En Latinoamérica está instalada la idea de que tiempo de descanso es igual a tiempo sin producción, o tiempo perdido. La salud, el ocio y el descanso son generalmente mal vistos por los empleadores, empresarios, y a medida que pasa el tiempo, por los propios trabajadores. Por eso cada vez que algún país lanza la idea de legislar para reducir la jornada laboral aparecen miles de detractores, junto con fantasmas y pánico sobre los efectos en la economía. Eso es lo que está ocurriendo en estos últimos meses en Chile, donde dos diputadas comunistas se enfrentan al Ejecutivo para rebajar las horas de trabajo semanal de 45 a 40. Eso en un país que pertenece a la Organización para la Cooperación y el Desarrollo Económicos (OCDE) y que figura entre las cinco naciones en que más horas se trabaja por año (un total de 1.974).

Pero Chile no es una excepción. En el escenario regional, es uno más de los territorios en que trabajar solo ocho horas diarias de lunes a viernes parece un sueño. Colombia, México y Costa Rica son otras de las naciones que se destaca por el alto número de horas de trabajo que debe ejercer la población en general.

México es uno de los que encabeza la lista, con 2.225 horas de trabajo al año, según el informe entregado por la OCDE al respecto en 2017, mientras que otros países como, Colombia y Costa Rica no se quedan atrás en esta competencia por ver quién trabaja más. En el caso de Colombia, se cumplen 2.496 horas laborales al año, que en detalle se traducen en 48 horas semanales, según la Organización Internacional del Trabajo (OIT), situándolo incluso por sobre México.

En el escenario latinoamericano existen una serie de creencias y prejuicios que han normalizado la existencia de extensas jornadas de trabajo. Así lo cree el abogado y director del Observatorio Laboral de la Universidad del Rosario, en Colombia, Iván Jaramillo, quien señala que "es necesario terminar con los prejuicios que existen respecto de la productividad versus la cantidad de horas trabajadas, porque ya ha quedado claro que trabajar más horas no significa una mayor productividad”.

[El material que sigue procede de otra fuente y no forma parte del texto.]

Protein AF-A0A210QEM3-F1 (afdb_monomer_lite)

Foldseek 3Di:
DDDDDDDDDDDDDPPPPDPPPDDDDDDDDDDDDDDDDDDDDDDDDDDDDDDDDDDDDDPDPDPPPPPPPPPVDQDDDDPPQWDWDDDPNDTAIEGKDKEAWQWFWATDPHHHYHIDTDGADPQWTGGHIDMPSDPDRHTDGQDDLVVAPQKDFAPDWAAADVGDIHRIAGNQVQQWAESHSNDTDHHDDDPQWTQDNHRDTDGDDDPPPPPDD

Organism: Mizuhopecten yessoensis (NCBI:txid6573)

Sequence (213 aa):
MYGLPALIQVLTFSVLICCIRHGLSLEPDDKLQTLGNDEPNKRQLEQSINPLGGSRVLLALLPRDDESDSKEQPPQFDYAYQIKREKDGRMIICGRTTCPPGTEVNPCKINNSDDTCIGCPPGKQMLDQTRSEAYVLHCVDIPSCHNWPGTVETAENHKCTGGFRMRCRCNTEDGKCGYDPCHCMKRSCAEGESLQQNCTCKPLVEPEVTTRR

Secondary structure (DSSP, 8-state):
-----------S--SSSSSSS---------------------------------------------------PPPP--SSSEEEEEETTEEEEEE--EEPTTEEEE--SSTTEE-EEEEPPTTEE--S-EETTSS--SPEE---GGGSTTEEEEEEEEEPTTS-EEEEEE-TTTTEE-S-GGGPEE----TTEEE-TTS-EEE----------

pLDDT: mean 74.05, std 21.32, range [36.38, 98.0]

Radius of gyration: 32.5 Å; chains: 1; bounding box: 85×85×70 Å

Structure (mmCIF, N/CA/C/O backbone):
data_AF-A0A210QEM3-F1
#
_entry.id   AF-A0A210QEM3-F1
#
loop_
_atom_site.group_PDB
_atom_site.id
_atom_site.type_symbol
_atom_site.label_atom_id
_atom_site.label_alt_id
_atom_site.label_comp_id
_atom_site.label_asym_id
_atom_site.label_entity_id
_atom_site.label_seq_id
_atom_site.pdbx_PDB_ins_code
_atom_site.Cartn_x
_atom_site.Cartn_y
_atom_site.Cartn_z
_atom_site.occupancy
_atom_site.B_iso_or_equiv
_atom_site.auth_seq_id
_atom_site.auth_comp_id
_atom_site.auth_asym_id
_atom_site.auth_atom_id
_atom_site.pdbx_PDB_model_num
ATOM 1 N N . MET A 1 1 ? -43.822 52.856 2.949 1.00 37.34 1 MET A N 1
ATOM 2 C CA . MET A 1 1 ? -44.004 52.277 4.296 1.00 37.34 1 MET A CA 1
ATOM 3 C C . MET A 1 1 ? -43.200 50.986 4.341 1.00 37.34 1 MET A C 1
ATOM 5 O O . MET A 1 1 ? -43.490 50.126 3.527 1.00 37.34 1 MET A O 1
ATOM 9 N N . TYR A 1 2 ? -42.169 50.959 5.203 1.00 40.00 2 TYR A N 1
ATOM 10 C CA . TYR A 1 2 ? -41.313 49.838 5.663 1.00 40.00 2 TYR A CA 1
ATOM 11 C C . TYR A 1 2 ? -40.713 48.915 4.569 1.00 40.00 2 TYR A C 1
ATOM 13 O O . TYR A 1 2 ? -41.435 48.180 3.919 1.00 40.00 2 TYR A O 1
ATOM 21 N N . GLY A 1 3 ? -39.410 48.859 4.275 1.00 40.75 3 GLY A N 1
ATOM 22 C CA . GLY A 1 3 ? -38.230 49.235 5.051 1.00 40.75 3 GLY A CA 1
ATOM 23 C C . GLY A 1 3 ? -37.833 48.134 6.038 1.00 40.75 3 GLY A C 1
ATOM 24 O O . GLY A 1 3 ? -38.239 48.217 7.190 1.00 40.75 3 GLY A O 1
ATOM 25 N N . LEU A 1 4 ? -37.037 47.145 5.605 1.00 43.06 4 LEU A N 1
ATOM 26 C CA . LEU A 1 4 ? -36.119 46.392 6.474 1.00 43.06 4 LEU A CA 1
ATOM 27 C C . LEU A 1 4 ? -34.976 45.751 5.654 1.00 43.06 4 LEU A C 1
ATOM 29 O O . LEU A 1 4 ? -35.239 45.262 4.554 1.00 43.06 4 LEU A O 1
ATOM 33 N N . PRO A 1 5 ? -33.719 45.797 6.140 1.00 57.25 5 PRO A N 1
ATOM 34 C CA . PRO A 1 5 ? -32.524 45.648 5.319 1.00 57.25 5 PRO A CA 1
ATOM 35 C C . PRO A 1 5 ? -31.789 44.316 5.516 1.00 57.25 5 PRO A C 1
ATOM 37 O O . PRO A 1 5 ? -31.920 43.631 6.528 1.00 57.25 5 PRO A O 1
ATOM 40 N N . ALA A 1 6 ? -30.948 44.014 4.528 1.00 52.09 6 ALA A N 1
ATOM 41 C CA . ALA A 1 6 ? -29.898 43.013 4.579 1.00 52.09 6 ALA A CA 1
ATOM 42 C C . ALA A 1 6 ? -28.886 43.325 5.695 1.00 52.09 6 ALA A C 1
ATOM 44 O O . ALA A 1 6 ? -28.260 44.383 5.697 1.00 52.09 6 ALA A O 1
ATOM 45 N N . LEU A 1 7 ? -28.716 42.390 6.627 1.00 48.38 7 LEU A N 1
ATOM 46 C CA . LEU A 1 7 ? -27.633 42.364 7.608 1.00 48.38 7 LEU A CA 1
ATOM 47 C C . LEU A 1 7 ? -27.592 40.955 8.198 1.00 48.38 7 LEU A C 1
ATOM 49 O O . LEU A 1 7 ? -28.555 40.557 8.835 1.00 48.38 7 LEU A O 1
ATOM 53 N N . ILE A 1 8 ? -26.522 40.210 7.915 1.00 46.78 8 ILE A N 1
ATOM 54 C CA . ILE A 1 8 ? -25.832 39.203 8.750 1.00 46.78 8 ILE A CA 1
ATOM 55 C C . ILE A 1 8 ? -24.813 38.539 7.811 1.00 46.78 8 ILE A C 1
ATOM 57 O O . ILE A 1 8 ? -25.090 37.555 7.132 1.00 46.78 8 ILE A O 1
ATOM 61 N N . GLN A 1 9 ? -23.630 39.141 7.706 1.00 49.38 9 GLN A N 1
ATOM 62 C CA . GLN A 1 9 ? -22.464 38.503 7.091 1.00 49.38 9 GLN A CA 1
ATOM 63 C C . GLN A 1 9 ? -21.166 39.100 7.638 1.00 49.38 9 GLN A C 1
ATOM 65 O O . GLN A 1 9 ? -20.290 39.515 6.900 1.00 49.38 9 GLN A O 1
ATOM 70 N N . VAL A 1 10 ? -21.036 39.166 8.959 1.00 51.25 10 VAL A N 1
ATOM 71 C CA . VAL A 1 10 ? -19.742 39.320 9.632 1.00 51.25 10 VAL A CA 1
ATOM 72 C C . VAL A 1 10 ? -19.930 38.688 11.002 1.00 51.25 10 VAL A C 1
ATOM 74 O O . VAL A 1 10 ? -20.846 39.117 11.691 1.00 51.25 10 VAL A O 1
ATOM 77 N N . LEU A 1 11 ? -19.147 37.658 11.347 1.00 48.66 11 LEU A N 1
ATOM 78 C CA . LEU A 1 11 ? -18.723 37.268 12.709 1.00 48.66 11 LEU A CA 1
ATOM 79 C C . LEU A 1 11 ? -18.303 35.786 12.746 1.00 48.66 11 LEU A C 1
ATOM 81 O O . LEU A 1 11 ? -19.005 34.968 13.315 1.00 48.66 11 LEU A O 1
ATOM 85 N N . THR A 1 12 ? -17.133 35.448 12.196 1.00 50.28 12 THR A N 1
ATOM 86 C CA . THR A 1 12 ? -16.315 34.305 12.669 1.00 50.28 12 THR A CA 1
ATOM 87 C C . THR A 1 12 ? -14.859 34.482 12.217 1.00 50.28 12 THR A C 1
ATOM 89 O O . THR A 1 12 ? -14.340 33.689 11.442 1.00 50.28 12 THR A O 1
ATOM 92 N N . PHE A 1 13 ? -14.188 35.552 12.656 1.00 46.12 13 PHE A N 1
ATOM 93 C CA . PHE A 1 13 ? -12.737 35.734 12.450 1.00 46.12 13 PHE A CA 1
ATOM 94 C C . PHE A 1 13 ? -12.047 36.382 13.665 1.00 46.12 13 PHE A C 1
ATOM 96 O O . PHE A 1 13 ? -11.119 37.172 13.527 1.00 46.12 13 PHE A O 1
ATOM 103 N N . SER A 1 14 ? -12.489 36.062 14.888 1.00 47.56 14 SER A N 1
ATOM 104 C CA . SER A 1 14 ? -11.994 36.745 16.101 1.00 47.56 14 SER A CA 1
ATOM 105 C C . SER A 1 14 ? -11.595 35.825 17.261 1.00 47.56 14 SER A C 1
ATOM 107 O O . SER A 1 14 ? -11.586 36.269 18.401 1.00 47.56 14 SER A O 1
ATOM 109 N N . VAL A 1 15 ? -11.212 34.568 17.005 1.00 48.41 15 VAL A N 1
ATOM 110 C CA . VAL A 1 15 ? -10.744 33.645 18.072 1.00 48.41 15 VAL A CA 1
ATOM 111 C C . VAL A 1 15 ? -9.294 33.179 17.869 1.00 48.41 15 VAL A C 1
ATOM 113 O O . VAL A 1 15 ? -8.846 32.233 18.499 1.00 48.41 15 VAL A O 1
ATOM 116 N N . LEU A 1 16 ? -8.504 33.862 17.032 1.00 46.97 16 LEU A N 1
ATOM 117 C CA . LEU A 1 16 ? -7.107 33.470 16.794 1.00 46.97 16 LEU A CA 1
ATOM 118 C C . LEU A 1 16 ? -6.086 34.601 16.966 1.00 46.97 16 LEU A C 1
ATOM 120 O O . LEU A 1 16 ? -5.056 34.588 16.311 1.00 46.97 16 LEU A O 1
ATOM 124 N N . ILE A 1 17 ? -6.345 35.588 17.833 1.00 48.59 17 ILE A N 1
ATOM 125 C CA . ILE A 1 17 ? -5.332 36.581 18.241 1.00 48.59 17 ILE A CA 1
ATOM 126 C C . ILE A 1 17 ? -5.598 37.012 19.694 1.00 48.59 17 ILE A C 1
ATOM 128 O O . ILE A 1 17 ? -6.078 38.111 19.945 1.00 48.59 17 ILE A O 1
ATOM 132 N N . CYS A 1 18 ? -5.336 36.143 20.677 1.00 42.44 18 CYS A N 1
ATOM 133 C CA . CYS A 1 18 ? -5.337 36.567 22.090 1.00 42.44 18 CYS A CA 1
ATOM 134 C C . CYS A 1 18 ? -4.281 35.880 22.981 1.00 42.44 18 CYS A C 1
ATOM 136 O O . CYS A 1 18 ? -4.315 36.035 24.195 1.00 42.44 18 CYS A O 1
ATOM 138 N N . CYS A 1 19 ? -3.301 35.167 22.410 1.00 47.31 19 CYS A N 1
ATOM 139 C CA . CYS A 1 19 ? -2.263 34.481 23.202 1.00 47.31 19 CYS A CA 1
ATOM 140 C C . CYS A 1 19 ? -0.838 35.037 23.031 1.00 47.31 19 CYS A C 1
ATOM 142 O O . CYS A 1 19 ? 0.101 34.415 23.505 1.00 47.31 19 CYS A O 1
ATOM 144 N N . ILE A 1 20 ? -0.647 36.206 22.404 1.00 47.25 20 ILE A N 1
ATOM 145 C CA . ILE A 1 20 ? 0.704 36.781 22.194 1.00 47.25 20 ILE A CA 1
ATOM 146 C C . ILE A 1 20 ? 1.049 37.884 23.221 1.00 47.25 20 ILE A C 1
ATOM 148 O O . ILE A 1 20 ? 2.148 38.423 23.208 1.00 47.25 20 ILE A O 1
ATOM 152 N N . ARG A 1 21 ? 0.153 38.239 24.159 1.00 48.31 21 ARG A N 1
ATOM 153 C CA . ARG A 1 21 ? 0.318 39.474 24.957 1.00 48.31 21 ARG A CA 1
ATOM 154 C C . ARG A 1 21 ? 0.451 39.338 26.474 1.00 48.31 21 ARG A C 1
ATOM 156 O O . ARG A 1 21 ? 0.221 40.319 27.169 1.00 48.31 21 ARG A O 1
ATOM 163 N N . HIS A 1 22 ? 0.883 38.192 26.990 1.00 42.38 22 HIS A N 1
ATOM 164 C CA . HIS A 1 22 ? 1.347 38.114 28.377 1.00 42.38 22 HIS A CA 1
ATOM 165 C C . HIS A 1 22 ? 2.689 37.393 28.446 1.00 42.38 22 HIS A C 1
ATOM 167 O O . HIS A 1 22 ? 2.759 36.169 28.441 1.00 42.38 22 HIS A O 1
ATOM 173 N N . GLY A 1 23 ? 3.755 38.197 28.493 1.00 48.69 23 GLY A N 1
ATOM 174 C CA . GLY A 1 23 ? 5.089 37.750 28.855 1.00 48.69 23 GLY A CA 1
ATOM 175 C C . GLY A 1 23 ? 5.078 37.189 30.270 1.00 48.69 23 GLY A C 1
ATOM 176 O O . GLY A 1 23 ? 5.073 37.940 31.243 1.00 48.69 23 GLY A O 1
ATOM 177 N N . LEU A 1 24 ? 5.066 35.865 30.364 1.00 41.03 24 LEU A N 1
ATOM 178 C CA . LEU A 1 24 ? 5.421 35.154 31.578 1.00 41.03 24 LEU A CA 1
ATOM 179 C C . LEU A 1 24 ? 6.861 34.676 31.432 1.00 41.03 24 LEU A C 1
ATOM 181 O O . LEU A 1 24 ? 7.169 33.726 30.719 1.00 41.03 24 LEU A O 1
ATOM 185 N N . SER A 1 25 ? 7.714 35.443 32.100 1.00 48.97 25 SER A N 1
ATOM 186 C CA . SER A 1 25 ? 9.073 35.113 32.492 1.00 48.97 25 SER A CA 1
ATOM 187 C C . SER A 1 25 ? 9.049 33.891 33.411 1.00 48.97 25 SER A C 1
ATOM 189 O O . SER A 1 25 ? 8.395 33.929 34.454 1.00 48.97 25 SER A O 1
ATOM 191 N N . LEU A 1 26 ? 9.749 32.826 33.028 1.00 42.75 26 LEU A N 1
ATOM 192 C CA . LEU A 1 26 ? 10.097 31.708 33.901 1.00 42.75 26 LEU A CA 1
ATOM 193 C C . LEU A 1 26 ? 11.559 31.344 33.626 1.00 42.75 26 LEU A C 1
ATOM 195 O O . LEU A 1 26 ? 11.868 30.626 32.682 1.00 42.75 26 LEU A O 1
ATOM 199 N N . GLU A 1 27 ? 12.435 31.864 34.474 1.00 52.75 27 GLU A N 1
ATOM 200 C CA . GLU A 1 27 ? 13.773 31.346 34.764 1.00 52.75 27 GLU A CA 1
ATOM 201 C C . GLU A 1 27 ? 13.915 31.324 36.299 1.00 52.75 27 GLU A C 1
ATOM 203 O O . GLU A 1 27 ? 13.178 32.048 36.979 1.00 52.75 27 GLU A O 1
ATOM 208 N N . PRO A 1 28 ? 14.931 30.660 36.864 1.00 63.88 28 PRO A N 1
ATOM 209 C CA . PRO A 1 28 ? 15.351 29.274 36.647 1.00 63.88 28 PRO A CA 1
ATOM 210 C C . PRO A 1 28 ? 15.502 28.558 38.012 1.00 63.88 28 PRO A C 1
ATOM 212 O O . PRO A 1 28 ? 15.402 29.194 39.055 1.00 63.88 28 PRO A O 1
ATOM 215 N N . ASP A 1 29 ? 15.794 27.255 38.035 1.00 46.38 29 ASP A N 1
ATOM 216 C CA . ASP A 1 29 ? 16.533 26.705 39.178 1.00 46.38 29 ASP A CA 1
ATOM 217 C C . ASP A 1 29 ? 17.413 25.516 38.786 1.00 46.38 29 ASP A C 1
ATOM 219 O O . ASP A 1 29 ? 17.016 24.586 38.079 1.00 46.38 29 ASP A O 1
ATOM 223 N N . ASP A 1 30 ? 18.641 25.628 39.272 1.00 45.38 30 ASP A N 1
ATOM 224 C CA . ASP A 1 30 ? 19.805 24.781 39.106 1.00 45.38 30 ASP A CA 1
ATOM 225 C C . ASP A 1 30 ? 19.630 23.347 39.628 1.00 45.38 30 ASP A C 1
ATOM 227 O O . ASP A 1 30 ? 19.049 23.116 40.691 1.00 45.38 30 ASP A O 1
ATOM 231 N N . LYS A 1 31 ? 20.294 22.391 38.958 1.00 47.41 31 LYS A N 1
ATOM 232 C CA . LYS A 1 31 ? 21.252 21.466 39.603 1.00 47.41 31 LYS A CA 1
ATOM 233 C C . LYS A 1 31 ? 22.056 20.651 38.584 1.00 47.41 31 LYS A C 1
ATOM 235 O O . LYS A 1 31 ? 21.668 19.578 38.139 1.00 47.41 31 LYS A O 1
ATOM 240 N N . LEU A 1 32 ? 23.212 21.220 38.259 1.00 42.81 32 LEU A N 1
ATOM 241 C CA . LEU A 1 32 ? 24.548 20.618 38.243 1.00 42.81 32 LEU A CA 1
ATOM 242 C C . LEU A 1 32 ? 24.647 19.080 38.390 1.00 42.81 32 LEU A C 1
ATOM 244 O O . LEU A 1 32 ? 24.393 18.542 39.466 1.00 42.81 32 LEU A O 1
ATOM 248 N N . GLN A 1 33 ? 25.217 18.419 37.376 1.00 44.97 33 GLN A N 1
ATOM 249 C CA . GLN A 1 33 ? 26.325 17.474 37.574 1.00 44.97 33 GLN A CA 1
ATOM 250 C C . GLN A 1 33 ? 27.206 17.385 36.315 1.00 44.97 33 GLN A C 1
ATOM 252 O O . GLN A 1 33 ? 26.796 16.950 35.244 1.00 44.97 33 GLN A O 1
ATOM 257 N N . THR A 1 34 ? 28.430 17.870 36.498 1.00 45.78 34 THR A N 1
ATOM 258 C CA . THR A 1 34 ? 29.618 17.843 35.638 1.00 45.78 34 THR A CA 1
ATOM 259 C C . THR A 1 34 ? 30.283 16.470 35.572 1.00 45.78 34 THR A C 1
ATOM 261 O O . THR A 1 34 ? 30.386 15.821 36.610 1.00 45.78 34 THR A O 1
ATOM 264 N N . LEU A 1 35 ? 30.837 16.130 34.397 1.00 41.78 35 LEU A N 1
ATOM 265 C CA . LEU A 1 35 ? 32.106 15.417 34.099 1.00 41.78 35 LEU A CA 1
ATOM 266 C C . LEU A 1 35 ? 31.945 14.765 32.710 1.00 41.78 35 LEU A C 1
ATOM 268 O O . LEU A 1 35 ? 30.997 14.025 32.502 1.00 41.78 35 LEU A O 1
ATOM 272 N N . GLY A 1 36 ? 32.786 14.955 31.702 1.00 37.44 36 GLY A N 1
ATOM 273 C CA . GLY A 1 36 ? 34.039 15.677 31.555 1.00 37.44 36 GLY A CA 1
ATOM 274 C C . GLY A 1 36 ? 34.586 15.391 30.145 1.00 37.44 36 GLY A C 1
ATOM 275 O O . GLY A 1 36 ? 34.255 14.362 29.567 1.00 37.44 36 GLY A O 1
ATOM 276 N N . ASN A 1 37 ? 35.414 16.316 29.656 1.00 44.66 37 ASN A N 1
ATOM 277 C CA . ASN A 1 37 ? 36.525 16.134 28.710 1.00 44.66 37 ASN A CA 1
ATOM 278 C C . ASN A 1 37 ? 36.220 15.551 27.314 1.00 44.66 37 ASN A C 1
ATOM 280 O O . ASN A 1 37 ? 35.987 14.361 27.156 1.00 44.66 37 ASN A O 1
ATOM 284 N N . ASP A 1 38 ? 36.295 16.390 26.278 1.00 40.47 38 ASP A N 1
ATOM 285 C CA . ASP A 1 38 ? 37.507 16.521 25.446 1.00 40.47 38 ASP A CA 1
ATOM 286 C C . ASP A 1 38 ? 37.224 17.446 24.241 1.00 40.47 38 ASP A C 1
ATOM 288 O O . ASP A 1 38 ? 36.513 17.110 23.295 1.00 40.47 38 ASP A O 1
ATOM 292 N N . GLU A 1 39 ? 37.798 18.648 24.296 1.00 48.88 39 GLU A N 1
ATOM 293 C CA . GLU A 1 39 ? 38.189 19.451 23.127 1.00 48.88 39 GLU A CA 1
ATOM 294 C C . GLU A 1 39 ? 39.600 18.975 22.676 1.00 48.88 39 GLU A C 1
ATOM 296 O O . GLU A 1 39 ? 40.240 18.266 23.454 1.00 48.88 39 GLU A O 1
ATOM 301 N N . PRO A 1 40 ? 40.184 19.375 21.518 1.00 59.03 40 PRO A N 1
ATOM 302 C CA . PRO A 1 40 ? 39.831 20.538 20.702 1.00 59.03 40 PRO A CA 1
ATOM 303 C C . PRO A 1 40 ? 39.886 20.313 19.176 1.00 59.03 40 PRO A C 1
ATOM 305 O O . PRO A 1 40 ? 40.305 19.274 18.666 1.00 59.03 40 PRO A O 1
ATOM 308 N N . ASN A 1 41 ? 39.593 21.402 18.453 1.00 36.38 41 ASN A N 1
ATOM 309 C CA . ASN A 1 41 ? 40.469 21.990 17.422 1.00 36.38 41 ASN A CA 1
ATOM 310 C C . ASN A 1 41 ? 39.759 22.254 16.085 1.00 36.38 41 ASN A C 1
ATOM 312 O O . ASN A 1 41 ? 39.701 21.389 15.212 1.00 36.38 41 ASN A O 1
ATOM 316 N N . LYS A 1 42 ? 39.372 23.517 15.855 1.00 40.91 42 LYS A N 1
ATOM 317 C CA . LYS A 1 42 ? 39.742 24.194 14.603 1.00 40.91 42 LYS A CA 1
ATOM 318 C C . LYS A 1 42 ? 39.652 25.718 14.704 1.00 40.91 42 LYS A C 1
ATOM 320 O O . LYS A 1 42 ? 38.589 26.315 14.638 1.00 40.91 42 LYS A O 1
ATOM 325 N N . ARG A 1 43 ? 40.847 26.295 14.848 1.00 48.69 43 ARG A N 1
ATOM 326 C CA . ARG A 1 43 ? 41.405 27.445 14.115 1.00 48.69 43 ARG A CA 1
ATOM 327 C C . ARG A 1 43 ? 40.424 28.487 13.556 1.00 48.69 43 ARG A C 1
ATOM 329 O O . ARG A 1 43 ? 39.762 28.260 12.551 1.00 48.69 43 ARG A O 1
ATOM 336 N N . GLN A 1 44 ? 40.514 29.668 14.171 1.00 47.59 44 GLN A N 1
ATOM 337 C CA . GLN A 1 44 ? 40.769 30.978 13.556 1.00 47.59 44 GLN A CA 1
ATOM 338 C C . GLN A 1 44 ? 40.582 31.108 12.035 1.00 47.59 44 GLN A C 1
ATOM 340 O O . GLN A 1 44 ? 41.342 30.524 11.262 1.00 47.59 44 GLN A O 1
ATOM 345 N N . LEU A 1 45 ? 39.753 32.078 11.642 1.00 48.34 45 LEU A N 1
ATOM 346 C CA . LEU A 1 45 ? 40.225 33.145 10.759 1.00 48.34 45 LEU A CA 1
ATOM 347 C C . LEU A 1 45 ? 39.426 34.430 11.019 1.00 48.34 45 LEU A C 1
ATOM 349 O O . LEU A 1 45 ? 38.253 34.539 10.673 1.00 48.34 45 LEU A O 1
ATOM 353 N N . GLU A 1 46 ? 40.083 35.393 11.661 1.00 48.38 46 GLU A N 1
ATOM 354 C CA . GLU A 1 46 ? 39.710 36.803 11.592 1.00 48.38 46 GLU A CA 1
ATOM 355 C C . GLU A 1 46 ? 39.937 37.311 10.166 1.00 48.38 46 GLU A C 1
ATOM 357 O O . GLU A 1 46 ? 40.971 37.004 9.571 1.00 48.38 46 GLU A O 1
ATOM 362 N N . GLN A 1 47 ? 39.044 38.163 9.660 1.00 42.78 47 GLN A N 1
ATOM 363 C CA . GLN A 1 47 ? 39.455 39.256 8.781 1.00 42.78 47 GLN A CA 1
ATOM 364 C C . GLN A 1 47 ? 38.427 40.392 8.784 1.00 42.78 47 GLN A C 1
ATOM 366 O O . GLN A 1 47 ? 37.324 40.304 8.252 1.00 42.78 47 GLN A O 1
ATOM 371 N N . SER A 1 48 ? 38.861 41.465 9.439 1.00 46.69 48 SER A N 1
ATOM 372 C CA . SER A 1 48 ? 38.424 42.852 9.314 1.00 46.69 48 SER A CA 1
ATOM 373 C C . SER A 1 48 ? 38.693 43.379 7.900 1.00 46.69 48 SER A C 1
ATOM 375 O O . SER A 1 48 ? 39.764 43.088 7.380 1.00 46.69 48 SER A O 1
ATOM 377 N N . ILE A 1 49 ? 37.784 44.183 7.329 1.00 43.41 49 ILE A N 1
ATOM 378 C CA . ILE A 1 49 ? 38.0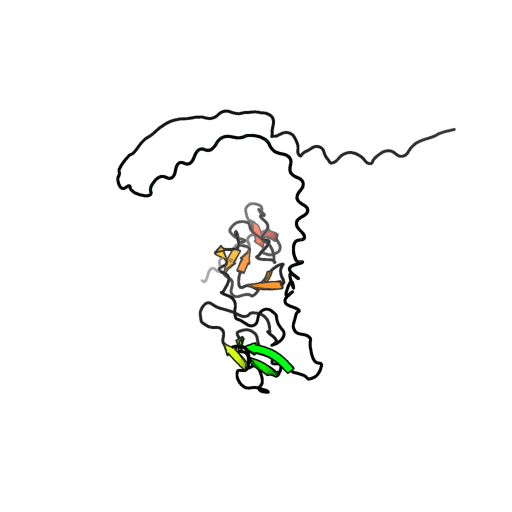79 45.351 6.471 1.00 43.41 49 ILE A CA 1
ATOM 379 C C . ILE A 1 49 ? 36.861 46.301 6.481 1.00 43.41 49 ILE A C 1
ATOM 381 O O . ILE A 1 49 ? 35.707 45.889 6.385 1.00 43.41 49 ILE A O 1
ATOM 385 N N . ASN A 1 50 ? 37.178 47.588 6.619 1.00 46.62 50 ASN A N 1
ATOM 386 C CA . ASN A 1 50 ? 36.311 48.761 6.729 1.00 46.62 50 ASN A CA 1
ATOM 387 C C . ASN A 1 50 ? 35.578 49.174 5.428 1.00 46.62 50 ASN A C 1
ATOM 389 O O . ASN A 1 50 ? 35.952 48.736 4.340 1.00 46.62 50 ASN A O 1
ATOM 393 N N . PRO A 1 51 ? 34.575 50.076 5.534 1.00 60.97 51 PRO A N 1
ATOM 394 C CA . PRO A 1 51 ? 33.771 50.582 4.421 1.00 60.97 51 PRO A CA 1
ATOM 395 C C . PRO A 1 51 ? 34.418 51.809 3.760 1.00 60.97 51 PRO A C 1
ATOM 397 O O . PRO A 1 51 ? 35.139 52.536 4.434 1.00 60.97 51 PRO A O 1
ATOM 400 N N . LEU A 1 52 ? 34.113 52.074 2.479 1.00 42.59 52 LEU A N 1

Para Jaramillo resulta "fundamental lograr un equilibrio entre el tiempo libre, familiar con el laboral. De hecho, en ese sentido se está trabajando en Colombia, en promover el cambio de lógica en que se entiende que la asignación de horas de trabajo es el equivalente a la remuneración que recibe el trabajador, sin contemplar la producción que genere”.

El ideal europeo. Como contraparte a la realidad latina se encuentra la jornada laboral europea, donde se cumple en general con jornadas de 25 a 40 horas semanales. Aquí se destacan Dinamarca, Noruega, Holanda y Alemania. Este último país cumple, como norma, con 38,5 horas a la semana, las que pueden variar según acuerdos laborales sindicales con las empresas. Una situación hcia la que suelen mirar los políticos latinoamericanos cuando se debate sobre la reducción laboral.

Europa es el ejemplo al que muchos recurren cuando hablan de trabajar menos y producir más, algo que según estudios de la OIT se cumple, ya que los países con ingresos más bajos tienden a trabajar más horas en comparación con los países ricos. Lo que se explicaría por una serie de factores, como el porcentaje de trabajadores independientes, la existencia de trabajos mal remunerados, la inseguridad laboral; eso sin contar los aspectos culturales de cada país.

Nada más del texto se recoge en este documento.